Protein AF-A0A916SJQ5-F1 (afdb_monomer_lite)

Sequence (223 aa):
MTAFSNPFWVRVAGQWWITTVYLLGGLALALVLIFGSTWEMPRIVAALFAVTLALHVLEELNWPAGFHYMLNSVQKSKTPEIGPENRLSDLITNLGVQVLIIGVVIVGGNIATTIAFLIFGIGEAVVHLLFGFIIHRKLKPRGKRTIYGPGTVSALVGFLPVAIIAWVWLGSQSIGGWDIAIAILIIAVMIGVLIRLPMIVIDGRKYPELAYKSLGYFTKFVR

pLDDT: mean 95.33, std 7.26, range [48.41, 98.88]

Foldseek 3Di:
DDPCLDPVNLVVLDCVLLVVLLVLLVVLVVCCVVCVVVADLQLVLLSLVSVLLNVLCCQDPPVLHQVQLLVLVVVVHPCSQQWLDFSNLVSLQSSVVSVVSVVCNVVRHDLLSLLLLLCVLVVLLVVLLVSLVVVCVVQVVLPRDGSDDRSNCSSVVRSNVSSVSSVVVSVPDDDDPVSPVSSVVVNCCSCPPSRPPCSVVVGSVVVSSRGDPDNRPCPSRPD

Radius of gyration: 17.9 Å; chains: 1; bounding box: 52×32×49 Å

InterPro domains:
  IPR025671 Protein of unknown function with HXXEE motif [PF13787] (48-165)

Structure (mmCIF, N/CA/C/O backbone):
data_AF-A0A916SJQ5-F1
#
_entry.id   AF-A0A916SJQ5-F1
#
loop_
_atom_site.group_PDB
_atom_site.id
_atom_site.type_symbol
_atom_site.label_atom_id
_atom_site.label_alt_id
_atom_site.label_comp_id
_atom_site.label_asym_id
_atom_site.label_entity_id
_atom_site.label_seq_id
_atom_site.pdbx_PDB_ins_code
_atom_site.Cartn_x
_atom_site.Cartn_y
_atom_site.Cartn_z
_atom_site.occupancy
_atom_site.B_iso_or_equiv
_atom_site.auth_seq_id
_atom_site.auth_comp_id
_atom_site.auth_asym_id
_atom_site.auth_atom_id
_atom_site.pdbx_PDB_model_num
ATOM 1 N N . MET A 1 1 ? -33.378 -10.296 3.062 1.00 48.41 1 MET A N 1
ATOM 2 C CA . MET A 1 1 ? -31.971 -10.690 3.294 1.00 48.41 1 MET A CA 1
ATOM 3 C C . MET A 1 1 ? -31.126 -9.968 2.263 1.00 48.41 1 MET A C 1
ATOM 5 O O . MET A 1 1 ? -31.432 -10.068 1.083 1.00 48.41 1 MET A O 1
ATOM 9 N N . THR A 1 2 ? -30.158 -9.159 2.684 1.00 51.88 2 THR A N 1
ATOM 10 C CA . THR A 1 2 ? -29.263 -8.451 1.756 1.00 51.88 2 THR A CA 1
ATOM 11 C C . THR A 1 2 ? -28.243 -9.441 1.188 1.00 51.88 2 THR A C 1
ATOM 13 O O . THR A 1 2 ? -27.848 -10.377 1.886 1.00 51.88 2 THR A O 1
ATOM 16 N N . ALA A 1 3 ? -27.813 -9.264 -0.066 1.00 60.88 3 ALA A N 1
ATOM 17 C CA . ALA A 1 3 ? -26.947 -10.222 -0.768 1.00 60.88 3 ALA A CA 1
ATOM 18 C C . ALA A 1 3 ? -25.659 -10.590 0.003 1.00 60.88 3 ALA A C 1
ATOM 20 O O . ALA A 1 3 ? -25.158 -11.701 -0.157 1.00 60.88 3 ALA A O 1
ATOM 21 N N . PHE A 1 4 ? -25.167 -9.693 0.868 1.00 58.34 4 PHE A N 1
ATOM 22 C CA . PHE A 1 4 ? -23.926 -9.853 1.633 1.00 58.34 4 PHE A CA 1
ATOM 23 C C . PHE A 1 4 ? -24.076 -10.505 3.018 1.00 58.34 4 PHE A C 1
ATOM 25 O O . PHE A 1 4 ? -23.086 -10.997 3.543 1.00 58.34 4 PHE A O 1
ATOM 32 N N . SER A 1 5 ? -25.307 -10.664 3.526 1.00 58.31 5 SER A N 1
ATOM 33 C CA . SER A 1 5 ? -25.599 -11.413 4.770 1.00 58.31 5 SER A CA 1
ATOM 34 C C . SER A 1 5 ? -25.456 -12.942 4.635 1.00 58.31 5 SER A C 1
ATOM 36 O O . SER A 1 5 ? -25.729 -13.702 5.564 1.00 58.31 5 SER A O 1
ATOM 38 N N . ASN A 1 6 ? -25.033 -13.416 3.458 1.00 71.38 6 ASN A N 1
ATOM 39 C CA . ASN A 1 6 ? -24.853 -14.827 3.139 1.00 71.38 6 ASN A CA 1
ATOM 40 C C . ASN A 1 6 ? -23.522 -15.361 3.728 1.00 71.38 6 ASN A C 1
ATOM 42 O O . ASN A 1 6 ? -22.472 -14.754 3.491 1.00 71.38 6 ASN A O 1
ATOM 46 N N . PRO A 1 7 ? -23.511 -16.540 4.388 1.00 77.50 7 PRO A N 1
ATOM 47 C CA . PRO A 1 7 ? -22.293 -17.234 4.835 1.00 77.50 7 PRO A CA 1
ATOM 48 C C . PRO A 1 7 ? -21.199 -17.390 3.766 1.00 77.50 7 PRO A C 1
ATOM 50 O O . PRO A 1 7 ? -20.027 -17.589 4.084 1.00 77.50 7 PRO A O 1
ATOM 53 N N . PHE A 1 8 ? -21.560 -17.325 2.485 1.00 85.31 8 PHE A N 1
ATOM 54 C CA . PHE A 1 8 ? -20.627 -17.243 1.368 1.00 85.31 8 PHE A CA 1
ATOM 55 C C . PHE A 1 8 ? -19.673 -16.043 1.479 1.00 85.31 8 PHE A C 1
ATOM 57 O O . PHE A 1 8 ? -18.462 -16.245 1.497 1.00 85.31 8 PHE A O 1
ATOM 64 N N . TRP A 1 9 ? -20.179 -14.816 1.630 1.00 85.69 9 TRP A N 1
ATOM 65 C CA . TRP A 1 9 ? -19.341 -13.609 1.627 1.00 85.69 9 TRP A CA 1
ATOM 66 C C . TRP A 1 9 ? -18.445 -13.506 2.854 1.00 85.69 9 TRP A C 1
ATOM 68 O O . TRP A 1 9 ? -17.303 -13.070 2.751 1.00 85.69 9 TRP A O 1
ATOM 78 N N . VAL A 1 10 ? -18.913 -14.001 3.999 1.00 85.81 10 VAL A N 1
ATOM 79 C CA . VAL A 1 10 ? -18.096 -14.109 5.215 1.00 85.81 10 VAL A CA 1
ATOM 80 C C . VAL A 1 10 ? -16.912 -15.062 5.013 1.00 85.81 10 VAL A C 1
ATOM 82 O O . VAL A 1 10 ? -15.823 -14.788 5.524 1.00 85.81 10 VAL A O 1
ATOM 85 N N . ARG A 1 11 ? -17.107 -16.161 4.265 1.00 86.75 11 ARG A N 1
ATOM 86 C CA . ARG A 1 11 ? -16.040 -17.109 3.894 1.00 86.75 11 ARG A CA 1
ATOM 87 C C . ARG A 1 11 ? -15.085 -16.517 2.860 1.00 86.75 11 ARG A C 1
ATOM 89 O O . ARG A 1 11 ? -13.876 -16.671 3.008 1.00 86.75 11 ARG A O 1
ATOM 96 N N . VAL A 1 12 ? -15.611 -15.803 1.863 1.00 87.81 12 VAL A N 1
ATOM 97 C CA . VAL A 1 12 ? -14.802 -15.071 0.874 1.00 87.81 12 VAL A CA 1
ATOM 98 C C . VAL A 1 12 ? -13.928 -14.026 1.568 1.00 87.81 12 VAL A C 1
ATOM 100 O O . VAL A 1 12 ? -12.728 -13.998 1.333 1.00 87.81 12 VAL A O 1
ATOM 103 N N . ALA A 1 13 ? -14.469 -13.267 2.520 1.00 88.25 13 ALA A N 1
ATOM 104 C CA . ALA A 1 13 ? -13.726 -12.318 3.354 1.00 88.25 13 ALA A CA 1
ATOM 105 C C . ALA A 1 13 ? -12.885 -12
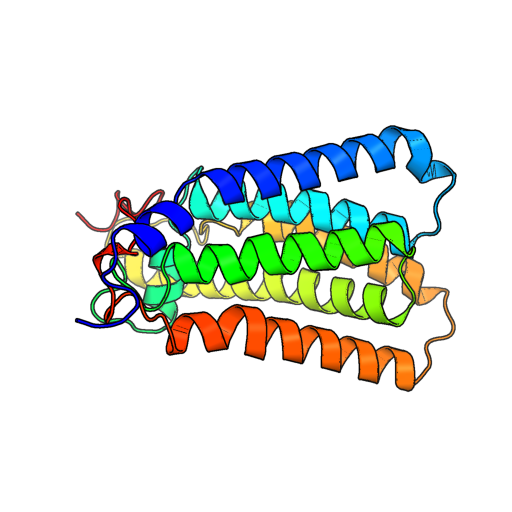.988 4.471 1.00 88.25 13 ALA A C 1
ATOM 107 O O . ALA A 1 13 ? -12.575 -12.368 5.494 1.00 88.25 13 ALA A O 1
ATOM 108 N N . GLY A 1 14 ? -12.578 -14.282 4.329 1.00 88.19 14 GLY A N 1
ATOM 109 C CA . GLY A 1 14 ? -11.693 -15.041 5.212 1.00 88.19 14 GLY A CA 1
ATOM 110 C C . GLY A 1 14 ? -10.219 -14.651 5.049 1.00 88.19 14 GLY A C 1
ATOM 111 O O . GLY A 1 14 ? -9.904 -13.562 4.595 1.00 88.19 14 GLY A O 1
ATOM 112 N N . GLN A 1 15 ? -9.301 -15.540 5.430 1.00 88.25 15 GLN A N 1
ATOM 113 C CA . GLN A 1 15 ? -7.854 -15.251 5.440 1.00 88.25 15 GLN A CA 1
ATOM 114 C C . GLN A 1 15 ? -7.110 -15.668 4.159 1.00 88.25 15 GLN A C 1
ATOM 116 O O . GLN A 1 15 ? -5.969 -15.264 3.960 1.00 88.25 15 GLN A O 1
ATOM 121 N N . TRP A 1 16 ? -7.735 -16.456 3.275 1.00 93.31 16 TRP A N 1
ATOM 122 C CA . TRP A 1 16 ? -7.068 -17.020 2.092 1.00 93.31 16 TRP A CA 1
ATOM 123 C C . TRP A 1 16 ? -6.455 -15.943 1.187 1.00 93.31 16 TRP A C 1
ATOM 125 O O . TRP A 1 16 ? -5.341 -16.118 0.705 1.00 93.31 16 TRP A O 1
ATOM 135 N N . TRP A 1 17 ? -7.142 -14.812 1.002 1.00 95.19 17 TRP A N 1
ATOM 136 C CA . TRP A 1 17 ? -6.682 -13.738 0.125 1.00 95.19 17 TRP A CA 1
ATOM 137 C C . TRP A 1 17 ? -5.464 -13.009 0.699 1.00 95.19 17 TRP A C 1
ATOM 139 O O . TRP A 1 17 ? -4.585 -12.615 -0.060 1.00 95.19 17 TRP A O 1
ATOM 149 N N . ILE A 1 18 ? -5.369 -12.886 2.028 1.00 95.25 18 ILE A N 1
ATOM 150 C CA . ILE A 1 18 ? -4.192 -12.325 2.707 1.00 95.25 18 ILE A CA 1
ATOM 151 C C . ILE A 1 18 ? -2.992 -13.238 2.450 1.00 95.25 18 ILE A C 1
ATOM 153 O O . ILE A 1 18 ? -1.923 -12.772 2.063 1.00 95.25 18 ILE A O 1
ATOM 157 N N . THR A 1 19 ? -3.185 -14.557 2.570 1.00 96.19 19 THR A N 1
ATOM 158 C CA . THR A 1 19 ? -2.159 -15.538 2.195 1.00 96.19 19 THR A CA 1
ATOM 159 C C . THR A 1 19 ? -1.771 -15.408 0.722 1.00 96.19 19 THR A C 1
ATOM 161 O O . THR A 1 19 ? -0.585 -15.439 0.408 1.00 96.19 19 THR A O 1
ATOM 164 N
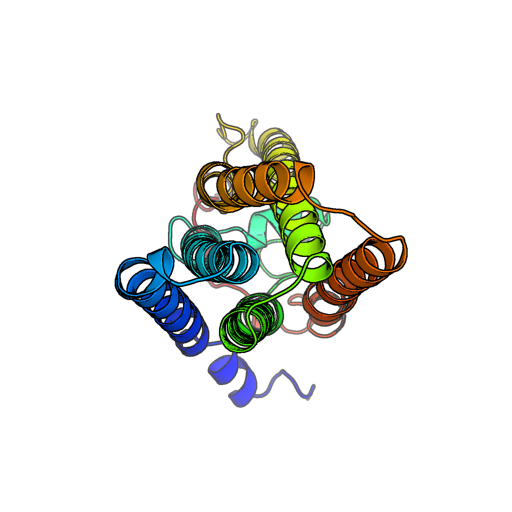 N . THR A 1 20 ? -2.731 -15.207 -0.185 1.00 97.62 20 THR A N 1
ATOM 165 C CA . THR A 1 20 ? -2.445 -14.969 -1.607 1.00 97.62 20 THR A CA 1
ATOM 166 C C . THR A 1 20 ? -1.604 -13.710 -1.817 1.00 97.62 20 THR A C 1
ATOM 168 O O . THR A 1 20 ? -0.624 -13.769 -2.553 1.00 97.62 20 THR A O 1
ATOM 171 N N . VAL A 1 21 ? -1.922 -12.599 -1.146 1.00 98.31 21 VAL A N 1
ATOM 172 C CA . VAL A 1 21 ? -1.117 -11.369 -1.212 1.00 98.31 21 VAL A CA 1
ATOM 173 C C . VAL A 1 21 ? 0.323 -11.636 -0.758 1.00 98.31 21 VAL A C 1
ATOM 175 O O . VAL A 1 21 ? 1.259 -11.248 -1.456 1.00 98.31 21 VAL A O 1
ATOM 178 N N . TYR A 1 22 ? 0.520 -12.368 0.344 1.00 98.06 22 TYR A N 1
ATOM 179 C CA . TYR A 1 22 ? 1.862 -12.731 0.815 1.00 98.06 22 TYR A CA 1
ATOM 180 C C . TYR A 1 22 ? 2.620 -13.619 -0.169 1.00 98.06 22 TYR A C 1
ATOM 182 O O . TYR A 1 22 ? 3.805 -13.390 -0.403 1.00 98.06 22 TYR A O 1
ATOM 190 N N . LEU A 1 23 ? 1.953 -14.605 -0.773 1.00 98.38 23 LEU A N 1
ATOM 191 C CA . LEU A 1 23 ? 2.570 -15.468 -1.780 1.00 98.38 23 LEU A CA 1
ATOM 192 C C . LEU A 1 23 ? 2.992 -14.672 -3.018 1.00 98.38 23 LEU A C 1
ATOM 194 O O . LEU A 1 23 ? 4.098 -14.866 -3.514 1.00 98.38 23 LEU A O 1
ATOM 198 N N . LEU A 1 24 ? 2.150 -13.749 -3.490 1.00 98.62 24 LEU A N 1
ATOM 199 C CA . LEU A 1 24 ? 2.468 -12.893 -4.635 1.00 98.62 24 LEU A CA 1
ATOM 200 C C . LEU A 1 24 ? 3.624 -11.933 -4.328 1.00 98.62 24 LEU A C 1
ATOM 202 O O . LEU A 1 24 ? 4.515 -11.779 -5.160 1.00 98.62 24 LEU A O 1
ATOM 206 N N . GLY A 1 25 ? 3.649 -11.326 -3.137 1.00 98.56 25 GLY A N 1
ATOM 207 C CA . GLY A 1 25 ? 4.765 -10.488 -2.696 1.00 98.56 25 GLY A CA 1
ATOM 208 C C . GLY A 1 25 ? 6.066 -11.280 -2.543 1.00 98.56 25 GLY A C 1
ATOM 209 O O . GLY A 1 25 ? 7.104 -10.870 -3.053 1.00 98.56 25 GLY A O 1
ATOM 210 N N . GLY A 1 26 ? 6.016 -12.456 -1.913 1.00 98.62 26 GLY A N 1
ATOM 211 C CA . GLY A 1 26 ? 7.176 -13.340 -1.768 1.00 98.62 26 GLY A CA 1
ATOM 212 C C . GLY A 1 26 ? 7.719 -13.833 -3.112 1.00 98.62 26 GLY A C 1
ATOM 213 O O . GLY A 1 26 ? 8.932 -13.842 -3.321 1.00 98.62 26 GLY A O 1
ATOM 214 N N . LEU A 1 27 ? 6.834 -14.177 -4.052 1.00 98.50 27 LEU A N 1
ATOM 215 C CA . LEU A 1 27 ? 7.220 -14.545 -5.412 1.00 98.50 27 LEU A CA 1
ATOM 216 C C . LEU A 1 27 ? 7.866 -13.366 -6.150 1.00 98.50 27 LEU A C 1
ATOM 218 O O . LEU A 1 27 ? 8.914 -13.544 -6.764 1.00 98.50 27 LEU A O 1
ATOM 222 N N . ALA A 1 28 ? 7.287 -12.165 -6.065 1.00 98.56 28 ALA A N 1
ATOM 223 C CA . ALA A 1 28 ? 7.872 -10.969 -6.666 1.00 98.56 28 ALA A CA 1
ATOM 224 C C . ALA A 1 28 ? 9.284 -10.695 -6.120 1.00 98.56 28 ALA A C 1
ATOM 226 O O . ALA A 1 28 ? 10.193 -10.423 -6.903 1.00 98.56 28 ALA A O 1
ATOM 227 N N . LEU A 1 29 ? 9.493 -10.852 -4.806 1.00 98.62 29 LEU A N 1
ATOM 228 C CA . LEU A 1 29 ? 10.816 -10.730 -4.191 1.00 98.62 29 LEU A CA 1
ATOM 229 C C . LEU A 1 29 ? 11.799 -11.756 -4.763 1.00 98.62 29 LEU A C 1
ATOM 231 O O . LEU A 1 29 ? 12.892 -11.386 -5.184 1.00 98.62 29 LEU A O 1
ATOM 235 N N . ALA A 1 30 ? 11.410 -13.032 -4.810 1.00 98.56 30 ALA A N 1
ATOM 236 C CA . ALA A 1 30 ? 12.259 -14.090 -5.350 1.00 98.56 30 ALA A CA 1
ATOM 237 C C . ALA A 1 30 ? 12.652 -13.808 -6.809 1.00 98.56 30 ALA A C 1
ATOM 239 O O . ALA A 1 30 ? 13.822 -13.928 -7.169 1.00 98.56 30 ALA A O 1
ATOM 240 N N . LEU A 1 31 ? 11.701 -13.368 -7.637 1.00 98.12 31 LEU A N 1
ATOM 241 C CA . LEU A 1 31 ? 11.968 -13.040 -9.035 1.00 98.12 31 LEU A CA 1
ATOM 242 C C . LEU A 1 31 ? 12.902 -11.833 -9.188 1.00 98.12 31 LEU A C 1
ATOM 244 O O . LEU A 1 31 ? 13.791 -11.879 -10.032 1.00 98.12 31 LEU A O 1
ATOM 248 N N . VAL A 1 32 ? 12.762 -10.790 -8.362 1.00 98.25 32 VAL A N 1
ATOM 249 C CA . VAL A 1 32 ? 13.698 -9.649 -8.362 1.00 98.25 32 VAL A CA 1
ATOM 250 C C . VAL A 1 32 ? 15.103 -10.090 -7.957 1.00 98.25 32 VAL A C 1
ATOM 252 O O . VAL A 1 32 ? 16.071 -9.672 -8.583 1.00 98.25 32 VAL A O 1
ATOM 255 N N . LEU A 1 33 ? 15.241 -10.958 -6.953 1.00 98.31 33 LEU A N 1
ATOM 256 C CA . LEU A 1 33 ? 16.553 -11.438 -6.510 1.00 98.31 33 LEU A CA 1
ATOM 257 C C . LEU A 1 33 ? 17.249 -12.322 -7.557 1.00 98.31 33 LEU A C 1
ATOM 259 O O . LEU A 1 33 ? 18.470 -12.278 -7.668 1.00 98.31 33 LEU A O 1
ATOM 263 N N . ILE A 1 34 ? 16.488 -13.112 -8.321 1.00 98.25 34 ILE A N 1
ATOM 264 C CA . ILE A 1 34 ? 17.036 -14.036 -9.327 1.00 98.25 34 ILE A CA 1
ATOM 265 C C . ILE A 1 34 ? 17.270 -13.335 -10.671 1.00 98.25 34 ILE A C 1
ATOM 267 O O . ILE A 1 34 ? 18.305 -13.535 -11.302 1.00 98.25 34 ILE A O 1
ATOM 271 N N . PHE A 1 35 ? 16.310 -12.527 -11.123 1.00 97.69 35 PHE A N 1
ATOM 272 C CA . PHE A 1 35 ? 16.274 -11.980 -12.483 1.00 97.69 35 PHE A CA 1
ATOM 273 C C . PHE A 1 35 ? 16.364 -10.455 -12.543 1.00 97.69 35 PHE A C 1
ATOM 275 O O . PHE A 1 35 ? 16.456 -9.906 -13.640 1.00 97.69 35 PHE A O 1
ATOM 282 N N . GLY A 1 36 ? 16.349 -9.750 -11.410 1.00 96.25 36 GLY A N 1
ATOM 283 C CA . GLY A 1 36 ? 16.251 -8.289 -11.376 1.00 96.25 36 GLY A CA 1
ATOM 284 C C . GLY A 1 36 ? 17.376 -7.568 -12.116 1.00 96.25 36 GLY A C 1
ATOM 285 O O . GLY A 1 36 ? 17.129 -6.524 -12.703 1.00 96.25 36 GLY A O 1
ATOM 286 N N . SER A 1 37 ? 18.578 -8.148 -12.189 1.00 97.19 37 SER A N 1
ATOM 287 C CA . SER A 1 37 ? 19.696 -7.595 -12.973 1.00 97.19 37 SER A CA 1
ATOM 288 C C . SER A 1 37 ? 19.446 -7.566 -14.486 1.00 97.19 37 SER A C 1
ATOM 290 O O . SER A 1 37 ? 20.139 -6.853 -15.204 1.00 97.19 37 SER A O 1
ATOM 292 N N . THR A 1 38 ? 18.466 -8.332 -14.972 1.00 97.69 38 THR A N 1
ATOM 293 C CA . THR A 1 38 ? 18.072 -8.406 -16.389 1.00 97.69 38 THR A CA 1
ATOM 294 C C . THR A 1 38 ? 16.826 -7.579 -16.704 1.00 97.69 38 THR A C 1
ATOM 296 O O . THR A 1 38 ? 16.363 -7.566 -17.843 1.00 97.69 38 THR A O 1
ATOM 299 N N . TRP A 1 39 ? 16.222 -6.946 -15.697 1.00 98.31 39 TRP A N 1
ATOM 300 C CA . TRP A 1 39 ? 14.952 -6.249 -15.836 1.00 98.31 39 TRP A CA 1
ATOM 301 C C . TRP A 1 39 ? 15.143 -4.747 -15.987 1.00 98.31 39 TRP A C 1
ATOM 303 O O . TRP A 1 39 ? 15.966 -4.132 -15.315 1.00 98.31 39 TRP A O 1
ATOM 313 N N . GLU A 1 40 ? 14.291 -4.149 -16.814 1.00 98.19 40 GLU A N 1
ATOM 314 C CA . GLU A 1 40 ? 14.144 -2.701 -16.869 1.00 98.19 40 GLU A CA 1
ATOM 315 C C . GLU A 1 40 ? 13.572 -2.159 -15.554 1.00 98.19 40 GLU A C 1
ATOM 317 O O . GLU A 1 40 ? 12.765 -2.807 -14.873 1.00 98.19 40 GLU A O 1
ATOM 322 N N . MET A 1 41 ? 13.954 -0.928 -15.216 1.00 98.44 41 MET A N 1
ATOM 323 C CA . MET A 1 41 ? 13.602 -0.320 -13.933 1.00 98.44 41 MET A CA 1
ATOM 324 C C . MET A 1 41 ? 12.088 -0.259 -13.649 1.00 98.44 41 MET A C 1
ATOM 326 O O . MET A 1 41 ? 11.715 -0.539 -12.511 1.00 98.44 41 MET A O 1
ATOM 330 N N . PRO A 1 42 ? 11.183 0.022 -14.615 1.00 98.69 42 PRO A N 1
ATOM 331 C CA . PRO A 1 42 ? 9.738 -0.018 -14.363 1.00 98.69 42 PRO A CA 1
ATOM 332 C C . PRO A 1 42 ? 9.242 -1.363 -13.817 1.00 98.69 42 PRO A C 1
ATOM 334 O O . PRO A 1 42 ? 8.416 -1.391 -12.903 1.00 98.69 42 PRO A O 1
ATOM 337 N N . ARG A 1 43 ? 9.788 -2.483 -14.313 1.00 98.75 43 ARG A N 1
ATOM 338 C CA . ARG A 1 43 ? 9.455 -3.820 -13.808 1.00 98.75 43 ARG A CA 1
ATOM 339 C C . ARG A 1 43 ? 9.979 -4.020 -12.390 1.00 98.75 43 ARG A C 1
ATOM 341 O O . ARG A 1 43 ? 9.258 -4.565 -11.556 1.00 98.75 43 ARG A O 1
ATOM 348 N N . ILE A 1 44 ? 11.204 -3.570 -12.111 1.00 98.75 44 ILE A N 1
ATOM 349 C CA . ILE A 1 44 ? 11.795 -3.634 -10.766 1.00 98.75 44 ILE A CA 1
ATOM 350 C C . ILE A 1 44 ? 10.944 -2.827 -9.780 1.00 98.75 44 ILE A C 1
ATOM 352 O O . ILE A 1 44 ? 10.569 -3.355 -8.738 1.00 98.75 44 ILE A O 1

------------

- Required action
Print exactly the lines above, between the one holding "ATOM 21 N N" and the one holding "ATOM 55 C C", inclusive, and nothing besides.

- Output for this exercise
ATOM 21 N N . PHE A 1 4 ? -25.167 -9.693 0.868 1.00 58.34 4 PHE A N 1
ATOM 22 C CA . PHE A 1 4 ? -23.926 -9.853 1.633 1.00 58.34 4 PHE A CA 1
ATOM 23 C C . PHE A 1 4 ? -24.076 -10.505 3.018 1.00 58.34 4 PHE A C 1
ATOM 25 O O . PHE A 1 4 ? -23.086 -10.997 3.543 1.00 58.34 4 PHE A O 1
ATOM 32 N N . SER A 1 5 ? -25.307 -10.664 3.526 1.00 58.31 5 SER A N 1
ATOM 33 C CA . SER A 1 5 ? -25.599 -11.413 4.770 1.00 58.31 5 SER A CA 1
ATOM 34 C C . SER A 1 5 ? -25.456 -12.942 4.635 1.00 58.31 5 SER A C 1
ATOM 36 O O . SER A 1 5 ? -25.729 -13.702 5.564 1.00 58.31 5 SER A O 1
ATOM 38 N N . ASN A 1 6 ? -25.033 -13.416 3.458 1.00 71.38 6 ASN A N 1
ATOM 39 C CA . ASN A 1 6 ? -24.853 -14.827 3.139 1.00 71.38 6 ASN A CA 1
ATOM 40 C C . ASN A 1 6 ? -23.522 -15.361 3.728 1.00 71.38 6 ASN A C 1
ATOM 42 O O . ASN A 1 6 ? -22.472 -14.754 3.491 1.00 71.38 6 ASN A O 1
ATOM 46 N N . PRO A 1 7 ? -23.511 -16.540 4.388 1.00 77.50 7 PRO A N 1
ATOM 47 C CA . PRO A 1 7 ? -22.293 -17.234 4.835 1.00 77.50 7 PRO A CA 1
ATOM 48 C C . PRO A 1 7 ? -21.199 -17.390 3.766 1.00 77.50 7 PRO A C 1
ATOM 50 O O . PRO A 1 7 ? -20.027 -17.589 4.084 1.00 77.50 7 PRO A O 1
ATOM 53 N N . PHE A 1 8 ? -21.560 -17.325 2.485 1.00 85.31 8 PHE A N 1
ATOM 54 C CA . PHE A 1 8 ? -20.627 -17.243 1.368 1.00 85.31 8 PHE A CA 1
ATOM 55 C C . PHE A 1 8 ? -19.673 -16.043 1.479 1.00 85.31 8 PHE A C 1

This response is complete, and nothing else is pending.